Question

A particle (𝑝₁) of mass 𝑚 moving with speed 𝑣 collides with a stationary identical particle (𝑝₂). The particles bounce off each other elastically with 𝑝₁ getting deflected by an angle 𝜃 = 30° from its original direction. Then, which of the following statement(s) is/are true after the collision?

• A. Speed of 𝑝₁ is \(\frac{\sqrt3}{2}\) V
• B. Kinetic energy of 𝑝₂ is 25% of the total energy
• C. Angle between the directions of motion of the two particles is 90°
• D. The kinetic energy of the centre of mass of 𝑝₁ and 𝑝₂ decreases

Answer 1

The Correct Option is A, B, C

To solve this problem, we need to analyze an elastic collision between two identical particles. Here's a detailed step-by-step solution to evaluate each given statement:

Step 1: Analyze the Collision

The collision is elastic, which means both momentum and kinetic energy are conserved. Initially, particle \( p_1 \) has mass \( m \) and velocity \( v \), while particle \( p_2 \) is stationary.

Step 2: Conservation of Momentum

The vector components of momentum are conserved both in the x-direction and y-direction.

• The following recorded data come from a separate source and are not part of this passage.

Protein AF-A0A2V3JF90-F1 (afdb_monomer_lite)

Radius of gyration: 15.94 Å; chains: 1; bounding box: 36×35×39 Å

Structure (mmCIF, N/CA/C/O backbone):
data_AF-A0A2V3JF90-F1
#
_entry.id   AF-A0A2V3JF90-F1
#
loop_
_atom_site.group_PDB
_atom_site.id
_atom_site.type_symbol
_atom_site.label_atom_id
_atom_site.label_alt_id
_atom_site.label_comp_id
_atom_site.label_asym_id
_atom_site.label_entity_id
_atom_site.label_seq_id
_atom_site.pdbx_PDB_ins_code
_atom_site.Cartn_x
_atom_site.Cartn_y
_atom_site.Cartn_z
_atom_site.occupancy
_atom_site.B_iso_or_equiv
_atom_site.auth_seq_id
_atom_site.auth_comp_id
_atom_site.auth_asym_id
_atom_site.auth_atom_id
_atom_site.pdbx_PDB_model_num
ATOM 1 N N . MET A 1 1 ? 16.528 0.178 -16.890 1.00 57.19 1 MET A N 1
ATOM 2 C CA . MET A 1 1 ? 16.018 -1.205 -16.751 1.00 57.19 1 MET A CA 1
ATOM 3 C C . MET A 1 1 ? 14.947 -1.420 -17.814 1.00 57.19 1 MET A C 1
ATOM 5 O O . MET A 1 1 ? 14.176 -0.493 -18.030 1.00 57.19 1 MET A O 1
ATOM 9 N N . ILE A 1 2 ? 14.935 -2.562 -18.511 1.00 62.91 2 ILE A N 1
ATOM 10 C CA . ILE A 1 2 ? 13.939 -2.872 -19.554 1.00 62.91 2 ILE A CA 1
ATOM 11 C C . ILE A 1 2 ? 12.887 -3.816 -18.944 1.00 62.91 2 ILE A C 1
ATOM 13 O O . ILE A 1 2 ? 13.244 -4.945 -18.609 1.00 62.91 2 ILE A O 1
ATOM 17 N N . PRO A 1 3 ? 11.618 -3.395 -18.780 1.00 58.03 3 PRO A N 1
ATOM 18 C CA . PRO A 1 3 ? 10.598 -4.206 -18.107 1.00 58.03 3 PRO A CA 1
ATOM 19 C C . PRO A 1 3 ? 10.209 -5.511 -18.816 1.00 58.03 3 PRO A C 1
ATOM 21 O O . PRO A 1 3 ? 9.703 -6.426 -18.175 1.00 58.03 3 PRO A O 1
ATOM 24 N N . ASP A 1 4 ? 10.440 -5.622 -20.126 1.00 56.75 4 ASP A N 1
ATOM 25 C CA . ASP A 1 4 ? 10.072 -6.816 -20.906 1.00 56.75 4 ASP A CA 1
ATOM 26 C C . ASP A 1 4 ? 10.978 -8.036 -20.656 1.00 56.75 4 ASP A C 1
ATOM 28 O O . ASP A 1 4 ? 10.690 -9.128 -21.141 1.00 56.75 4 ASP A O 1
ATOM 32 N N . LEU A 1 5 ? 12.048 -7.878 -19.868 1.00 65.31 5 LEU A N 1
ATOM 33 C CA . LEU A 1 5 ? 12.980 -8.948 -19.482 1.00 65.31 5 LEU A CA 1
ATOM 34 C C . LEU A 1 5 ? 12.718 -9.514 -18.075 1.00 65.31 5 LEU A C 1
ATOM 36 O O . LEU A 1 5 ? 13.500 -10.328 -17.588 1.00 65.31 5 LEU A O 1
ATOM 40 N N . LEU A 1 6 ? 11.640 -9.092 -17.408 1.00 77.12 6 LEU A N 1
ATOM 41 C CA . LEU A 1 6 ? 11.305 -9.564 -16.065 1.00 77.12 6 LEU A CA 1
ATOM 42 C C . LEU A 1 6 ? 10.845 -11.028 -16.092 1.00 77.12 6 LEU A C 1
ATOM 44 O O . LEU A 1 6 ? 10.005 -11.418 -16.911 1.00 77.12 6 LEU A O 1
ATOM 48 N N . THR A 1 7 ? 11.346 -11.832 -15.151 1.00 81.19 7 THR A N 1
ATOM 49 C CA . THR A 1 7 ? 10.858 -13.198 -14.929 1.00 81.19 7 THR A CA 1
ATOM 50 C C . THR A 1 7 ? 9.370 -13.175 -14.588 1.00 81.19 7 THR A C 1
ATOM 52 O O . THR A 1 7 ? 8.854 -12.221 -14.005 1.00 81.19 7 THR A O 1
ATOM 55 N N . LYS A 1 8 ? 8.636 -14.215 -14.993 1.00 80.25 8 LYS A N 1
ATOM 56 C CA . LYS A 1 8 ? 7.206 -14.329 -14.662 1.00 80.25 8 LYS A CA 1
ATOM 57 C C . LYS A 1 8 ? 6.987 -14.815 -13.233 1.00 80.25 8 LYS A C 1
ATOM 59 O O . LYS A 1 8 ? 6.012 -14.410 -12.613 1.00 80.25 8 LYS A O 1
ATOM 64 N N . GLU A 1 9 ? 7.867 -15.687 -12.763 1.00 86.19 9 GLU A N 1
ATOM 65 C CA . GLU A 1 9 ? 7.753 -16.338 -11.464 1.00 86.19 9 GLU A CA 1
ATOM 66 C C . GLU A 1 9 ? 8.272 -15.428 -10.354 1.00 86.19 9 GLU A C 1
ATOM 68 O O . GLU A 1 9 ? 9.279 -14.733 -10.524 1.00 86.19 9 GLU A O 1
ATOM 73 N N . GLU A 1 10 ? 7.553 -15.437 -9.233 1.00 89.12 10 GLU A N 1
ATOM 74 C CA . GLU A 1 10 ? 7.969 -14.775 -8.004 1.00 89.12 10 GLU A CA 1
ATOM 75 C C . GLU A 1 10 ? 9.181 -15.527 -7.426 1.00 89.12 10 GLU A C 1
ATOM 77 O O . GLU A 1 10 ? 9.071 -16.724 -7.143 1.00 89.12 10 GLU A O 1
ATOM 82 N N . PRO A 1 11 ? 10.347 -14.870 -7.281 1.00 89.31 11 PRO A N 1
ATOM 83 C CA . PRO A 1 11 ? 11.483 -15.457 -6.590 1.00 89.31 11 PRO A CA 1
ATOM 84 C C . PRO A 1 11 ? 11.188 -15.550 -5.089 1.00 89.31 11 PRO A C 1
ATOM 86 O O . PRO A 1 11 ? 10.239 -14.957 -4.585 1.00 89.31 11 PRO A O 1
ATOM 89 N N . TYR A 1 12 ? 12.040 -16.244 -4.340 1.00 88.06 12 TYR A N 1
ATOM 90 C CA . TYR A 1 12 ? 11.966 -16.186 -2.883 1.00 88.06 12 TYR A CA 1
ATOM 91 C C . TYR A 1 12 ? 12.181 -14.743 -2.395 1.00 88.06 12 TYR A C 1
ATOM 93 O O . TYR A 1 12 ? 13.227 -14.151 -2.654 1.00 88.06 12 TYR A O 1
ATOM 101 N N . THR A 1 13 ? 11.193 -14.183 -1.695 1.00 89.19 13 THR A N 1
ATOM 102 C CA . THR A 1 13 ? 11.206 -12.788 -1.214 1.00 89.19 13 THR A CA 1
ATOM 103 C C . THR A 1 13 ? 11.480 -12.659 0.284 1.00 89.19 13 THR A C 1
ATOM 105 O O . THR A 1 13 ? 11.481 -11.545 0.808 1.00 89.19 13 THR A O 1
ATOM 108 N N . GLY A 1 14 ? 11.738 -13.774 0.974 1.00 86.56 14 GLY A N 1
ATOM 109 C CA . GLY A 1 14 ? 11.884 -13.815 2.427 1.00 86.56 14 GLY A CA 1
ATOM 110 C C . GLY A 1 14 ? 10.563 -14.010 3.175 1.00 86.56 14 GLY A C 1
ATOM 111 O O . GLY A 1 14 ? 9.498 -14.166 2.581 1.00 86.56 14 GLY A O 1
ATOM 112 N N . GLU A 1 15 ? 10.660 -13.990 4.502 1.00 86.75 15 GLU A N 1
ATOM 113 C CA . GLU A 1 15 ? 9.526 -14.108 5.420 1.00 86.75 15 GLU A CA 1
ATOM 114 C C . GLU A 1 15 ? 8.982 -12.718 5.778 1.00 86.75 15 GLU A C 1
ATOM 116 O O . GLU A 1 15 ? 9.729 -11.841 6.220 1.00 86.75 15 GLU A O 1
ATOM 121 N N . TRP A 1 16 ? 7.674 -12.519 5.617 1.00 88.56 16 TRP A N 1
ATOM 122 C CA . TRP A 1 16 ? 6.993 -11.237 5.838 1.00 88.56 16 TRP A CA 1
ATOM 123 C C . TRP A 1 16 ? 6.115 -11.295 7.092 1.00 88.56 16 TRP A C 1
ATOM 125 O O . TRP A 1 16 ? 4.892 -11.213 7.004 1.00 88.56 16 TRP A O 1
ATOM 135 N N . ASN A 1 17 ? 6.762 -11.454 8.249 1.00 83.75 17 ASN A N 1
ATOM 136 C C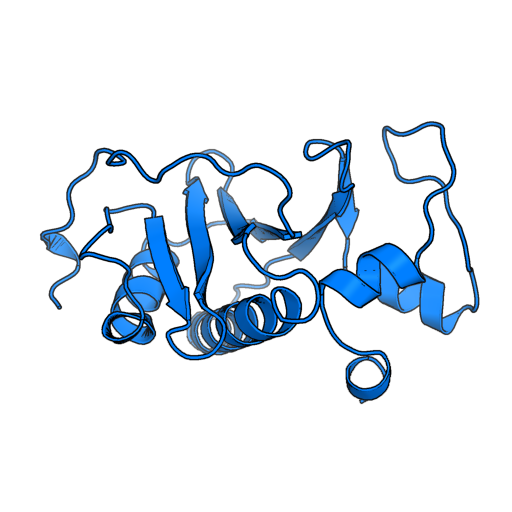A . ASN A 1 17 ? 6.133 -11.432 9.575 1.00 83.75 17 ASN A CA 1
ATOM 137 C C . ASN A 1 17 ? 6.200 -10.027 10.181 1.00 83.75 17 ASN A C 1
ATOM 139 O O . ASN A 1 17 ? 7.169 -9.319 9.909 1.00 83.75 17 ASN A O 1
ATOM 143 N N . ASP A 1 18 ? 5.217 -9.666 11.017 1.00 87.69 18 ASP A N 1
ATOM 144 C CA . ASP A 1 18 ? 5.110 -8.344 11.655 1.00 87.69 18 ASP A CA 1
ATOM 145 C C . ASP A 1 18 ? 5.299 -7.218 10.624 1.00 87.69 18 ASP A C 1
ATOM 147 O O . ASP A 1 18 ? 6.378 -6.647 10.444 1.00 87.69 18 ASP A O 1
ATOM 151 N N . ILE A 1 19 ? 4.236 -6.963 9.865 1.00 93.38 19 ILE A N 1
ATOM 152 C CA . ILE A 1 19 ? 4.268 -6.061 8.721 1.00 93.38 19 ILE A CA 1
ATOM 153 C C . ILE A 1 19 ? 3.291 -4.913 8.895 1.00 93.38 19 ILE A C 1
ATOM 155 O O . ILE A 1 19 ? 2.201 -5.061 9.434 1.00 93.38 19 ILE A O 1
ATOM 159 N N . LEU A 1 20 ? 3.666 -3.775 8.332 1.00 94.19 20 LEU A N 1
ATOM 160 C CA . LEU A 1 20 ? 2.719 -2.742 7.961 1.00 94.19 20 LEU A CA 1
ATOM 161 C C . LEU A 1 20 ? 2.182 -3.084 6.567 1.00 94.19 20 LEU A C 1
ATOM 163 O O . LEU A 1 20 ? 2.949 -3.121 5.600 1.00 94.19 20 LEU A O 1
ATOM 167 N N . ALA A 1 21 ? 0.888 -3.371 6.468 1.00 95.94 21 ALA A N 1
ATOM 168 C CA . ALA A 1 21 ? 0.243 -3.748 5.218 1.00 95.94 21 ALA A CA 1
ATOM 169 C C . ALA A 1 21 ? -0.591 -2.595 4.648 1.00 95.94 21 ALA A C 1
ATOM 171 O O . ALA A 1 21 ? -1.191 -1.815 5.381 1.00 95.94 21 ALA A O 1
ATOM 172 N N . PHE A 1 22 ? -0.644 -2.515 3.324 1.00 97.50 22 PHE A N 1
ATOM 173 C CA . PHE A 1 22 ? -1.456 -1.555 2.588 1.00 97.50 22 PHE A CA 1
ATOM 174 C C . PHE A 1 22 ? -1.848 -2.154 1.239 1.00 97.50 22 PHE A C 1
ATOM 176 O O . PHE A 1 22 ? -1.117 -2.986 0.689 1.00 97.50 22 PHE A O 1
ATOM 183 N N . GLN A 1 23 ? -3.004 -1.775 0.702 1.00 97.62 23 GLN A N 1
ATOM 184 C CA . GLN A 1 23 ? -3.479 -2.293 -0.576 1.00 97.62 23 GLN A CA 1
ATOM 185 C C . GLN A 1 23 ? -4.078 -1.187 -1.443 1.00 97.62 23 GLN A C 1
ATOM 187 O O . GLN A 1 23 ? -4.737 -0.284 -0.944 1.00 97.62 23 GLN A O 1
ATOM 192 N N . TYR A 1 24 ? -3.904 -1.315 -2.753 1.00 98.00 24 TYR A N 1
ATOM 193 C CA . TYR A 1 24 ? -4.655 -0.562 -3.753 1.00 98.00 24 TYR A CA 1
ATOM 194 C C . TYR A 1 24 ? -5.619 -1.505 -4.458 1.00 98.00 24 TYR A C 1
ATOM 196 O O . TYR A 1 24 ? -5.193 -2.549 -4.960 1.00 98.00 24 TYR A O 1
ATOM 204 N N . HIS A 1 25 ? -6.899 -1.154 -4.499 1.00 97.50 25 HIS A N 1
ATOM 205 C CA . HIS A 1 25 ? -7.944 -1.904 -5.194 1.00 97.50 25 HIS A CA 1
ATOM 206 C C . HIS A 1 25 ? -8.345 -1.129 -6.451 1.00 97.50 25 HIS A C 1
ATOM 208 O O . HIS A 1 25 ? -8.599 0.070 -6.385 1.00 97.50 25 HIS A O 1
ATOM 214 N N . TYR A 1 26 ? -8.353 -1.796 -7.606 1.00 96.31 26 TYR A N 1
ATOM 215 C CA . TYR A 1 26 ? -8.607 -1.169 -8.905 1.00 96.31 26 TYR A CA 1
ATOM 216 C C . TYR A 1 26 ? -9.845 -1.765 -9.579 1.00 96.31 26 TYR A C 1
ATOM 218 O O . TYR A 1 26 ? -9.996 -2.985 -9.644 1.00 96.31 26 TYR A O 1
ATOM 226 N N . ASP A 1 27 ? -10.644 -0.927 -10.243 1.00 94.12 27 ASP A N 1
ATOM 227 C CA . ASP A 1 27 ? -11.694 -1.399 -11.161 1.00 94.12 27 ASP A CA 1
ATOM 228 C C . ASP A 1 27 ? -11.114 -2.172 -12.351 1.00 94.12 27 ASP A C 1
ATOM 230 O O . ASP A 1 27 ? -11.650 -3.193 -12.804 1.00 94.12 27 ASP A O 1
ATOM 234 N N . VAL A 1 28 ? -9.980 -1.682 -12.854 1.00 91.50 28 VAL A N 1
ATOM 235 C CA . VAL A 1 28 ? -9.143 -2.300 -13.880 1.00 91.50 28 VAL A CA 1
ATOM 236 C C . VAL A 1 28 ? -7.697 -1.996 -13.519 1.00 91.50 28 VAL A C 1
ATOM 238 O O . VAL A 1 28 ? -7.345 -0.830 -13.389 1.00 91.50 28 VAL A O 1
ATOM 241 N N . LEU A 1 29 ? -6.851 -3.024 -13.389 1.00 93.12 29 LEU A N 1
ATOM 242 C CA . LEU A 1 29 ? -5.419 -2.865 -13.121 1.00 93.12 29 LEU A CA 1
ATOM 243 C C . LEU A 1 29 ? -4.613 -2.895 -14.434 1.00 93.12 29 LEU A C 1
ATOM 245 O O . LEU A 1 29 ? -4.398 -3.976 -14.998 1.00 93.12 29 LEU A O 1
ATOM 249 N N . PRO A 1 30 ? -4.108 -1.751 -14.940 1.00 90.62 30 PRO A N 1
ATOM 250 C CA . PRO A 1 30 ? -3.237 -1.742 -16.102 1.00 90.62 30 PRO A CA 1
ATOM 251 C C . PRO A 1 30 ? -1.938 -2.489 -15.809 1.00 90.62 30 PRO A C 1
ATOM 253 O O . PRO A 1 30 ? -1.223 -2.207 -14.845 1.00 90.62 30 PRO A O 1
ATOM 256 N N . GLY A 1 31 ? -1.561 -3.392 -16.716 1.00 84.75 31 GLY A N 1
ATOM 257 C CA . GLY A 1 31 ? -0.325 -4.167 -16.589 1.00 84.75 31 GLY A CA 1
ATOM 258 C C . GLY A 1 31 ? 0.958 -3.327 -16.568 1.00 84.75 31 GLY A C 1
ATOM 259 O O . GLY A 1 31 ? 2.012 -3.864 -16.237 1.00 84.75 31 GLY A O 1
ATOM 260 N N . SER A 1 32 ? 0.880 -2.039 -16.917 1.00 90.56 32 SER A N 1
ATOM 261 C CA . SER A 1 32 ? 2.004 -1.102 -16.912 1.00 90.56 32 SER A CA 1
ATOM 262 C C . SER A 1 32 ? 2.291 -0.457 -15.556 1.00 90.56 32 SER A C 1
ATOM 264 O O . SER A 1 32 ? 3.352 0.140 -15.412 1.00 90.56 32 SER A O 1
ATOM 266 N N . ILE A 1 33 ? 1.378 -0.517 -14.579 1.00 94.44 33 ILE A N 1
ATOM 267 C CA . ILE A 1 33 ? 1.573 0.184 -13.296 1.00 94.44 33 ILE A CA 1
ATOM 268 C C . ILE A 1 33 ? 2.770 -0.390 -12.551 1.00 94.44 33 ILE A C 1
ATOM 270 O O . ILE A 1 33 ? 3.707 0.341 -12.239 1.00 94.44 33 ILE A O 1
ATOM 274 N N . ILE A 1 34 ? 2.782 -1.709 -12.341 1.00 94.00 34 ILE A N 1
ATOM 275 C CA . ILE A 1 34 ? 3.864 -2.360 -11.602 1.00 94.00 34 ILE A CA 1
ATOM 276 C C . ILE A 1 34 ? 5.206 -2.226 -12.329 1.00 94.00 34 ILE A C 1
ATOM 278 O O . ILE A 1 34 ? 6.217 -1.943 -11.700 1.00 94.00 34 ILE A O 1
ATOM 282 N N . SER A 1 35 ? 5.233 -2.330 -13.661 1.00 92.56 35 SER A N 1
ATOM 283 C CA . SER A 1 35 ? 6.479 -2.182 -14.420 1.00 92.56 35 SER A CA 1
ATOM 284 C C . SER A 1 35 ? 7.030 -0.757 -14.365 1.00 92.56 35 SER A C 1
ATOM 286 O O . SER A 1 35 ? 8.235 -0.582 -14.187 1.00 92.56 35 SER A O 1
ATOM 288 N N . ARG A 1 36 ? 6.170 0.268 -14.459 1.00 94.19 36 ARG A N 1
ATOM 289 C CA . ARG A 1 36 ? 6.569 1.672 -14.263 1.00 94.19 36 ARG A CA 1
ATOM 290 C C . ARG A 1 36 ? 7.077 1.911 -12.844 1.00 94.19 36 ARG A C 1
ATOM 292 O O . ARG A 1 36 ? 8.100 2.573 -12.682 1.00 94.19 36 ARG A O 1
ATOM 299 N N . PHE A 1 37 ? 6.412 1.331 -11.847 1.00 95.62 37 PHE A N 1
ATOM 300 C CA . PHE A 1 37 ? 6.821 1.417 -10.449 1.00 95.62 37 PHE A CA 1
ATOM 301 C C . PHE A 1 37 ? 8.212 0.811 -10.224 1.00 95.62 37 PHE A C 1
ATOM 303 O O . PHE A 1 37 ? 9.087 1.481 -9.682 1.00 95.62 37 PHE A O 1
ATOM 310 N N . ILE A 1 38 ? 8.466 -0.399 -10.736 1.00 93.44 38 ILE A N 1
ATOM 311 C CA . ILE A 1 38 ? 9.775 -1.070 -10.647 1.00 93.44 38 ILE A CA 1
ATOM 312 C C . ILE A 1 38 ? 10.883 -0.215 -11.273 1.00 93.44 38 ILE A C 1
ATOM 314 O O . ILE A 1 38 ? 11.950 -0.050 -10.685 1.00 93.44 38 ILE A O 1
ATOM 318 N N . VAL A 1 39 ? 10.639 0.362 -12.455 1.00 92.50 39 VAL A N 1
ATOM 319 C CA . VAL A 1 39 ? 11.622 1.229 -13.126 1.00 92.50 39 VAL A CA 1
ATOM 320 C C . VAL A 1 39 ? 11.902 2.487 -12.305 1.00 92.50 39 VAL A C 1
ATOM 322 O O . VAL A 1 39 ? 13.062 2.875 -12.154 1.00 92.50 39 VAL A O 1
ATOM 325 N N . ARG A 1 40 ? 10.860 3.118 -11.757 1.00 93.75 40 ARG A N 1
ATOM 326 C CA . ARG A 1 40 ? 10.995 4.332 -10.947 1.00 93.75 40 ARG A CA 1
ATOM 327 C C . ARG A 1 40 ? 11.749 4.059 -9.642 1.00 93.75 40 ARG A C 1
ATOM 329 O O . ARG A 1 40 ? 12.634 4.828 -9.288 1.00 93.75 40 ARG A O 1
ATOM 336 N N . MET A 1 41 ? 11.486 2.916 -9.011 1.00 94.06 41 MET A N 1
ATOM 337 C CA . MET A 1 41 ? 12.093 2.491 -7.744 1.00 94.06 41 MET A CA 1
ATOM 338 C C . MET A 1 41 ? 13.386 1.671 -7.903 1.00 94.06 41 MET A C 1
ATOM 340 O O . MET A 1 41 ? 13.875 1.105 -6.926 1.00 94.06 41 MET A O 1
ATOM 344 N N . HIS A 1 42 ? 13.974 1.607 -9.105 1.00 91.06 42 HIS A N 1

Step 3: Calculate Speed of \( p_1 \) after Collision

After the collision, particle \( p_1 \) is deflected at an angle \( \theta = 30^\circ \). The final speed of \( p_1 \) can be determined using trigonometric components:

\(v_{1f} = v \cos(30^\circ) = v \times \frac{\sqrt{3}}{2}\) 

This matches the statement given as one of the options:

Speed of \( p_1 \) is \( \frac{\sqrt{3}}{2} V \)

Hence, this statement is true.

Step 4: Calculate Kinetic Energy of \( p_2 \)

Using the conservation of kinetic energy:

\(\frac{1}{2}mv^2 = \frac{1}{2}m(v_{1f})^2 + \frac{1}{2}m(v_{2f})^2\)

Substituting \(v_{1f} = \frac{\sqrt{3}}{2}v\), we find:

\(\frac{1}{2}mv_{2f}^2 = \frac{1}{2}mv^2 - \frac{1}{2}m\left(\left(\frac{\sqrt{3}}{2}v\right)^2\right)\)

\( \Rightarrow \frac{1}{2}mv_{2f}^2 = \frac{1}{4}mv^2 \)

Thus, \( v_{2f}^2 = \frac{1}{2}v^2 \), meaning:

The kinetic energy of \( p_2 \) is 25% of the initial total energy, confirming:

Kinetic energy of \( p_2 \) is 25% of the total energy

Hence, this statement is true too.

Step 5: Direction of the Particles

Due to conservation of momentum in perpendicular directions, and since the initial momentum vector of \( p_2 \) was zero, the two particles move perpendicularly after the collision. Hence:

Angle between the directions of motion of the two particles is 90°

This statement is true as well.

Step 6: Kinetic Energy of the Centre of Mass

The kinetic energy of the center of mass will not change because it depends on the system's total initial and final velocities, which remain the same for an isolated system.

This disproves the last statement:

The kinetic energy of the centre of mass of \( p_1 \) and \( p_2 \) decreases

This is false.

Conclusion:

The correctly validated statements are:

1. Speed of \( p_1 \) is \( \frac{\sqrt{3}}{2} V \)
2. Kinetic energy of \( p_2 \) is 25% of the total energy
3. Angle between the directions of motion of the two particles is 90°